* _Work instruction_
Only the lines below from the one that holds "ATOM 99 C C" through the one that holds "ATOM 115 C C" should appear in the answer, copied exactly, end lines included and pictures omitted.

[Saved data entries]
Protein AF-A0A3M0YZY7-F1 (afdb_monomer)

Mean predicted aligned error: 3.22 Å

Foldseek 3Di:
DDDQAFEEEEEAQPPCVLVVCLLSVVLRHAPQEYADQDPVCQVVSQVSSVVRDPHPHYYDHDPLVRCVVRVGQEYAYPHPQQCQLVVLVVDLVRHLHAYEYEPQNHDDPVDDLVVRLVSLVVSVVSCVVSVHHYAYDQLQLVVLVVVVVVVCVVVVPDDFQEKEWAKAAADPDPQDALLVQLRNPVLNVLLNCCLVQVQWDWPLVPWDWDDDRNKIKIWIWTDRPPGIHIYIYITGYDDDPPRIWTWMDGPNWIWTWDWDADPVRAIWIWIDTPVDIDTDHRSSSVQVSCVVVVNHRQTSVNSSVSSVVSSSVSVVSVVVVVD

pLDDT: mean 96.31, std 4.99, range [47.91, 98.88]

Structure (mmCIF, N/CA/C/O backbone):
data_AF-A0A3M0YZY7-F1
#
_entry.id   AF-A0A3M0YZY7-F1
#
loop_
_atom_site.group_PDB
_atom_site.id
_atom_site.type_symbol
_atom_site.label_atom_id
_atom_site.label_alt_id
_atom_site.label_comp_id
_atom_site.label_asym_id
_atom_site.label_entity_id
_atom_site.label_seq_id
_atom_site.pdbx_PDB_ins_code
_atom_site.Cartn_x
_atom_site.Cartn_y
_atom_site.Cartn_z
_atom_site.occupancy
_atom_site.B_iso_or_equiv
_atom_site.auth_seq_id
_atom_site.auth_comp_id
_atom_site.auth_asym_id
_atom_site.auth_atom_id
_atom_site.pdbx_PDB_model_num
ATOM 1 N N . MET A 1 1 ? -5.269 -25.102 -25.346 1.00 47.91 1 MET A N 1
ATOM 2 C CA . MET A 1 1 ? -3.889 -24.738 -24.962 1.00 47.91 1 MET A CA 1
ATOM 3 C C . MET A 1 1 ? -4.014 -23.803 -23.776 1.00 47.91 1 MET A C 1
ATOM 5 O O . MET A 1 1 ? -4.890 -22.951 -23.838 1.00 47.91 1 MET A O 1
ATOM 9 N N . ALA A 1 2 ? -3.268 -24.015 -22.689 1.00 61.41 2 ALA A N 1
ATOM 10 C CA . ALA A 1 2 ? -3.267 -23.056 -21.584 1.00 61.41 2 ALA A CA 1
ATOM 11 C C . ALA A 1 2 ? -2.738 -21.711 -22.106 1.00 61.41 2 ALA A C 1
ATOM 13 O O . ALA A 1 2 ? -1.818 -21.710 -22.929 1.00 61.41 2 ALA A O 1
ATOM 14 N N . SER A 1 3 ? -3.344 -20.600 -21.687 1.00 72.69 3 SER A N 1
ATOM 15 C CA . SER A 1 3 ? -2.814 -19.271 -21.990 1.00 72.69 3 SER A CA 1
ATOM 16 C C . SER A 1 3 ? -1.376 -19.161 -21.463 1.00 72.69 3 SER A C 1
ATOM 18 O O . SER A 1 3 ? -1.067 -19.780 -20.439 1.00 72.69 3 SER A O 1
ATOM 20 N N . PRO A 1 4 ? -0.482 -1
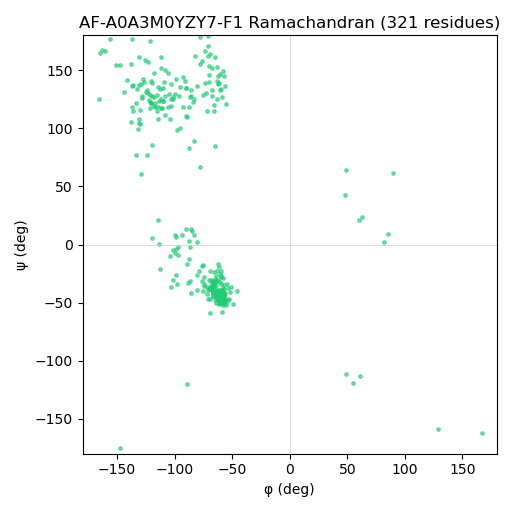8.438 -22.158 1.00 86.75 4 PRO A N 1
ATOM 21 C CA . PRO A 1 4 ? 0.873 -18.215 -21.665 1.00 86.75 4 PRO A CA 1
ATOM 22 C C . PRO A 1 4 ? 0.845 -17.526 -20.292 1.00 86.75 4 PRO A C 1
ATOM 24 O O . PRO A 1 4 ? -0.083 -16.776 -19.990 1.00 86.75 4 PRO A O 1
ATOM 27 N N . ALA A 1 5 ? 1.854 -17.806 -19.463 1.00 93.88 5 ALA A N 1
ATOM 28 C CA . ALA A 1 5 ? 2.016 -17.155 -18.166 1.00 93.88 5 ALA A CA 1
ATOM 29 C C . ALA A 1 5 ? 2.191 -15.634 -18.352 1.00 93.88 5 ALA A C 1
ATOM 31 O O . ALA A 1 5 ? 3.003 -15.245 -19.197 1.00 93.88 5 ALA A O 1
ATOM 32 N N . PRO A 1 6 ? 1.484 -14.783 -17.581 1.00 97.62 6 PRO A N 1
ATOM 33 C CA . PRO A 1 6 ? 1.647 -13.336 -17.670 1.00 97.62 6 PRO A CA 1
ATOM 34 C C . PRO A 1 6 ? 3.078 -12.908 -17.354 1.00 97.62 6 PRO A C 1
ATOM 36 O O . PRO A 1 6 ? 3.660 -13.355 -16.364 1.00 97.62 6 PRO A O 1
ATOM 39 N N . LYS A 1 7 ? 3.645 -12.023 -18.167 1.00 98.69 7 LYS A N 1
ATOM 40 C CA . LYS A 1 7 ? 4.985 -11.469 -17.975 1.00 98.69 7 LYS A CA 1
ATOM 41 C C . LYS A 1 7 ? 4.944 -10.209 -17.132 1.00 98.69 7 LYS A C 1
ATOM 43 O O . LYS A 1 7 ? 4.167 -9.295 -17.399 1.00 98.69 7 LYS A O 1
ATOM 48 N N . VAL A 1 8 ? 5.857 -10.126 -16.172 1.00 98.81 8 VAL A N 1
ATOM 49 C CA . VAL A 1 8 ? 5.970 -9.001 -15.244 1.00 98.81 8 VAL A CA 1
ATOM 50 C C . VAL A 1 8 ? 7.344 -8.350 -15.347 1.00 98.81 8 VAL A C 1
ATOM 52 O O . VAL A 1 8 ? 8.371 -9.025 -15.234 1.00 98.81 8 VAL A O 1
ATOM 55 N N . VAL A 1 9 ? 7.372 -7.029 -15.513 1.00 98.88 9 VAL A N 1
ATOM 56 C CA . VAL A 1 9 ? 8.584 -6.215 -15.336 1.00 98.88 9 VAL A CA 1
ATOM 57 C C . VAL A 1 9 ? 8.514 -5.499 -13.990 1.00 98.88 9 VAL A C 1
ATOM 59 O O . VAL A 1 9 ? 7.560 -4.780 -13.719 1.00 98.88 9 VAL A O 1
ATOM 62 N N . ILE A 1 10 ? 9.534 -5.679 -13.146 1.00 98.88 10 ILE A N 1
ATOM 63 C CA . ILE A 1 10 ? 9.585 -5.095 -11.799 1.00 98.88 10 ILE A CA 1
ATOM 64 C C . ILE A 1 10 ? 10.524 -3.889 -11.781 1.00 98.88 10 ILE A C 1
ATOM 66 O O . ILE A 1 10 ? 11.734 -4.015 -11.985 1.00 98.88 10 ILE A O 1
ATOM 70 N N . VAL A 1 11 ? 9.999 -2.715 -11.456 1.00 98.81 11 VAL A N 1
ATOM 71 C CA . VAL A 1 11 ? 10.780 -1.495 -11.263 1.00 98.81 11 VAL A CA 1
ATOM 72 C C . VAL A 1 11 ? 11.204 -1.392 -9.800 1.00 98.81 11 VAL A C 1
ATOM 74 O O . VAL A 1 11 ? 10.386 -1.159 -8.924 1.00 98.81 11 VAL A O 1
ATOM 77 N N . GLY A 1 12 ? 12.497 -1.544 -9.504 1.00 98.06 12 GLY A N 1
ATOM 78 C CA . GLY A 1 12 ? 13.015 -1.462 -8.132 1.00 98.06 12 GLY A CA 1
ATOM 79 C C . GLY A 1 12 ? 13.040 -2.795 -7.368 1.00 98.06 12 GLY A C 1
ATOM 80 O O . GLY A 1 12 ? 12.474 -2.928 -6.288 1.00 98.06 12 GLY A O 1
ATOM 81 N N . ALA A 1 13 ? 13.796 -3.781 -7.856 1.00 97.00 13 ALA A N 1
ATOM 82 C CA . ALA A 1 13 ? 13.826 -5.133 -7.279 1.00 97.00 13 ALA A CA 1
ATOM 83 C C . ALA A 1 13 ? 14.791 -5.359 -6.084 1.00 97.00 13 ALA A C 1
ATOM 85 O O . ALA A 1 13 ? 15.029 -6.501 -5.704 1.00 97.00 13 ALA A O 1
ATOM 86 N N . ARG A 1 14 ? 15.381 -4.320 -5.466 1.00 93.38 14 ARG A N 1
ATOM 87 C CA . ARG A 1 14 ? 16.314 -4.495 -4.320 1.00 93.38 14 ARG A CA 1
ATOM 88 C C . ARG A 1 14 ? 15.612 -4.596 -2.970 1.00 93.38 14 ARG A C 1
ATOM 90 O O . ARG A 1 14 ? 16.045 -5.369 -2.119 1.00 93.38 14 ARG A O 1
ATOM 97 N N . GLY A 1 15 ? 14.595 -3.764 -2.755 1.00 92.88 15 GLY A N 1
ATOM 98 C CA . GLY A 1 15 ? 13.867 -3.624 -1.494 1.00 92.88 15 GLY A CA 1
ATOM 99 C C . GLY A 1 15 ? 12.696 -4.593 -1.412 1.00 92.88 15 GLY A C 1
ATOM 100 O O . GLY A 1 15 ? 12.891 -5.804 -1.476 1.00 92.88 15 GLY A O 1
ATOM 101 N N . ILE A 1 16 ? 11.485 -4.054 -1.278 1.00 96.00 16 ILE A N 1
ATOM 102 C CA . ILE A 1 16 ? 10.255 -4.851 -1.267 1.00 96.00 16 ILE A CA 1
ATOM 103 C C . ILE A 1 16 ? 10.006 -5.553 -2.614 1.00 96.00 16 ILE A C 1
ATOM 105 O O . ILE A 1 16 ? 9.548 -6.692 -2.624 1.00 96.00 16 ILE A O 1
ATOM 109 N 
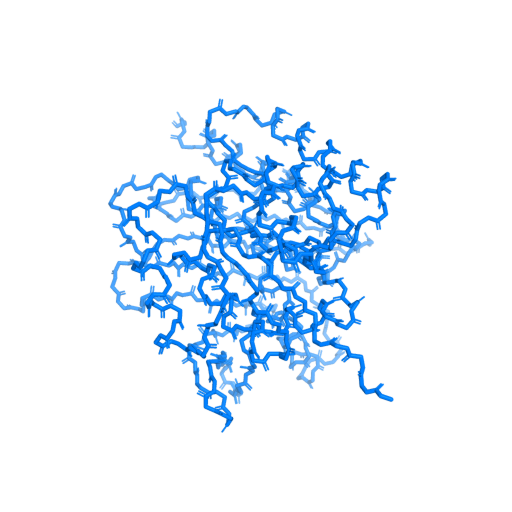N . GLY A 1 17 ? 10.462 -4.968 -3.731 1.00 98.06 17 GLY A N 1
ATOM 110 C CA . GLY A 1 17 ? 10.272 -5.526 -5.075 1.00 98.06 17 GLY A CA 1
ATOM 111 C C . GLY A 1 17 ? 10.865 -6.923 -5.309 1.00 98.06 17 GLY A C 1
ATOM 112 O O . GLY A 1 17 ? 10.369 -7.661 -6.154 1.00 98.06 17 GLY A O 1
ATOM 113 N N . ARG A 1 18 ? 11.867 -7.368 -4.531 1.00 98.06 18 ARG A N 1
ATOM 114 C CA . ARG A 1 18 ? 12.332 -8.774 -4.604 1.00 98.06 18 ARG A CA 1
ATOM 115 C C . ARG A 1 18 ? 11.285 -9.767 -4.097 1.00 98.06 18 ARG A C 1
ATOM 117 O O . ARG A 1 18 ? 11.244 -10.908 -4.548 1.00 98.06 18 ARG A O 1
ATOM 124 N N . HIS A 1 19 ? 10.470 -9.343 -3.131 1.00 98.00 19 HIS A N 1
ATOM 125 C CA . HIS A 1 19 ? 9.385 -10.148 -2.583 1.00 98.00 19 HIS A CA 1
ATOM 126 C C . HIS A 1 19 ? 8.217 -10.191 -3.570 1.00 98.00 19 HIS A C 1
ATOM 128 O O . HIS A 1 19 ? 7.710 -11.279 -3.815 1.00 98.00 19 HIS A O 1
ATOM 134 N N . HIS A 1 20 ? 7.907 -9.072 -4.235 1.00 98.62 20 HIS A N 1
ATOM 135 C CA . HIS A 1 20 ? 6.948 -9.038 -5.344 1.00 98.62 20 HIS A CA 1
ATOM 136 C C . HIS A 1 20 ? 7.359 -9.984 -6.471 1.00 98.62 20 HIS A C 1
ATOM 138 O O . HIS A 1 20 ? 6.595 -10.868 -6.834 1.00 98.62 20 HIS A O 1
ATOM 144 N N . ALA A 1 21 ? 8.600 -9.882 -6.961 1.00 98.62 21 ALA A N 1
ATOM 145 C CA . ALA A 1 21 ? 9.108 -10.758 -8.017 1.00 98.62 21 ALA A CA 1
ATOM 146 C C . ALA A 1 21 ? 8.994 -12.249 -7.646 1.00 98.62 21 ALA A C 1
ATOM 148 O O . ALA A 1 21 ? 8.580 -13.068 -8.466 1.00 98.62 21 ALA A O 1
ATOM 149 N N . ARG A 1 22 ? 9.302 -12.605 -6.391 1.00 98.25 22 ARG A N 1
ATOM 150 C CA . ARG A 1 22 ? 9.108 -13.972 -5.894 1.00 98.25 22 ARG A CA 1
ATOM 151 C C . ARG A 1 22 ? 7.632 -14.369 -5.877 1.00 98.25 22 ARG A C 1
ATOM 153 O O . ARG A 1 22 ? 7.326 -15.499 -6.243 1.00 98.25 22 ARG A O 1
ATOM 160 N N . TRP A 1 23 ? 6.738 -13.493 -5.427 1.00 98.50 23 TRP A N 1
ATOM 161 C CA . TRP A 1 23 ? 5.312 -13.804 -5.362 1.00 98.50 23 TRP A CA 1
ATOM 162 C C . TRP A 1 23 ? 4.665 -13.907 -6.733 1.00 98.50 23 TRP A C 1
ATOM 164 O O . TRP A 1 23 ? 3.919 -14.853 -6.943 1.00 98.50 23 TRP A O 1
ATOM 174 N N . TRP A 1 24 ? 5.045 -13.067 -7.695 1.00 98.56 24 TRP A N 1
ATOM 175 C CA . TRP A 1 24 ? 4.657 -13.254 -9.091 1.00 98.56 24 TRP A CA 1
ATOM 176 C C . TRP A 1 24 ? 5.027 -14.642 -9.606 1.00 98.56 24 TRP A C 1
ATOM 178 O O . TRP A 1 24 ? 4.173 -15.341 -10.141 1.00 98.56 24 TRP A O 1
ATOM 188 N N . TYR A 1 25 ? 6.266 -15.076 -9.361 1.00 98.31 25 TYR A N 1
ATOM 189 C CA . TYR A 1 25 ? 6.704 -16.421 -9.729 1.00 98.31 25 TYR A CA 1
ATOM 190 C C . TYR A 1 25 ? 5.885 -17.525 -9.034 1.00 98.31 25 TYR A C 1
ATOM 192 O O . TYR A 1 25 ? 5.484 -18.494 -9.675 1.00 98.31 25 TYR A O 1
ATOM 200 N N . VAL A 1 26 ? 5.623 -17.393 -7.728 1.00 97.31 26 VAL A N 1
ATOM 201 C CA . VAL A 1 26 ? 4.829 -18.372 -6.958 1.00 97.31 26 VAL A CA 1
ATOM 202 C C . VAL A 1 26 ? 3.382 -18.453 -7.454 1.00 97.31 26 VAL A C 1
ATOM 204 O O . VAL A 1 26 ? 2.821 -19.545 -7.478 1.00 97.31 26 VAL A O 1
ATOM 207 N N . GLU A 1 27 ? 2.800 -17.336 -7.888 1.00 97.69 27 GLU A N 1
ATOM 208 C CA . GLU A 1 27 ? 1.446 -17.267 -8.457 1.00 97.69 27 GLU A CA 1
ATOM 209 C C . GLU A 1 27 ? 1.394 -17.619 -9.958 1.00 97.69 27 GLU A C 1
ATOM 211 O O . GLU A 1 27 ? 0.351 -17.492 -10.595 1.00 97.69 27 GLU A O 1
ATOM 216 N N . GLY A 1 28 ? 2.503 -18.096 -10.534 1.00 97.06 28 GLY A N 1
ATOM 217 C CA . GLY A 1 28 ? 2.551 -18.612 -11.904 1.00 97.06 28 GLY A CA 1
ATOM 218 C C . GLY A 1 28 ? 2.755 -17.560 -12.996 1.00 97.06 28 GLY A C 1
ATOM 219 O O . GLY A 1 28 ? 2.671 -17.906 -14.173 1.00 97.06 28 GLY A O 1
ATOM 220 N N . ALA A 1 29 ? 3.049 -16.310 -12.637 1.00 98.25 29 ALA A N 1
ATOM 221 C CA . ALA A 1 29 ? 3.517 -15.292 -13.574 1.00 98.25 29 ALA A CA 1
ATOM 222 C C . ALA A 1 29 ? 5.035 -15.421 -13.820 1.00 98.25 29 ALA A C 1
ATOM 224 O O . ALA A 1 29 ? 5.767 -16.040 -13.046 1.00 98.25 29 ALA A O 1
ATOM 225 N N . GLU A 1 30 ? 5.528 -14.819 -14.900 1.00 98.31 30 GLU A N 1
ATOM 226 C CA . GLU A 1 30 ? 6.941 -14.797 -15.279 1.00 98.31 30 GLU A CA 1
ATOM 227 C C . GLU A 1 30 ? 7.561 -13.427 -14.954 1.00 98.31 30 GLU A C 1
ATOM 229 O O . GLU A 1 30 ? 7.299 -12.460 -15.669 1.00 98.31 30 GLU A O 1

* _Output_
ATOM 99 C C . GLY A 1 15 ? 12.696 -4.593 -1.412 1.00 92.88 15 GLY A C 1
ATOM 100 O O . GLY A 1 15 ? 12.891 -5.804 -1.476 1.00 92.88 15 GLY A O 1
ATOM 101 N N . ILE A 1 16 ? 11.485 -4.054 -1.278 1.00 96.00 16 ILE A N 1
ATOM 102 C CA . ILE A 1 16 ? 10.255 -4.851 -1.267 1.00 96.00 16 ILE A CA 1
ATOM 103 C C . ILE A 1 16 ? 10.006 -5.553 -2.614 1.00 96.00 16 ILE A C 1
ATOM 105 O O . ILE A 1 16 ? 9.548 -6.692 -2.624 1.00 96.00 16 ILE A O 1
ATOM 109 N 
N . GLY A 1 17 ? 10.462 -4.968 -3.731 1.00 98.06 17 GLY A N 1
ATOM 110 C CA . GLY A 1 17 ? 10.272 -5.526 -5.075 1.00 98.06 17 GLY A CA 1
ATOM 111 C C . GLY A 1 17 ? 10.865 -6.923 -5.309 1.00 98.06 17 GLY A C 1
ATOM 112 O O . GLY A 1 17 ? 10.369 -7.661 -6.154 1.00 98.06 17 GLY A O 1
ATOM 113 N N . ARG A 1 18 ? 11.867 -7.368 -4.531 1.00 98.06 18 ARG A N 1
ATOM 114 C CA . ARG A 1 18 ? 12.332 -8.774 -4.604 1.00 98.06 18 ARG A CA 1
ATOM 115 C C . ARG A 1 18 ? 11.285 -9.767 -4.097 1.00 98.06 18 ARG A C 1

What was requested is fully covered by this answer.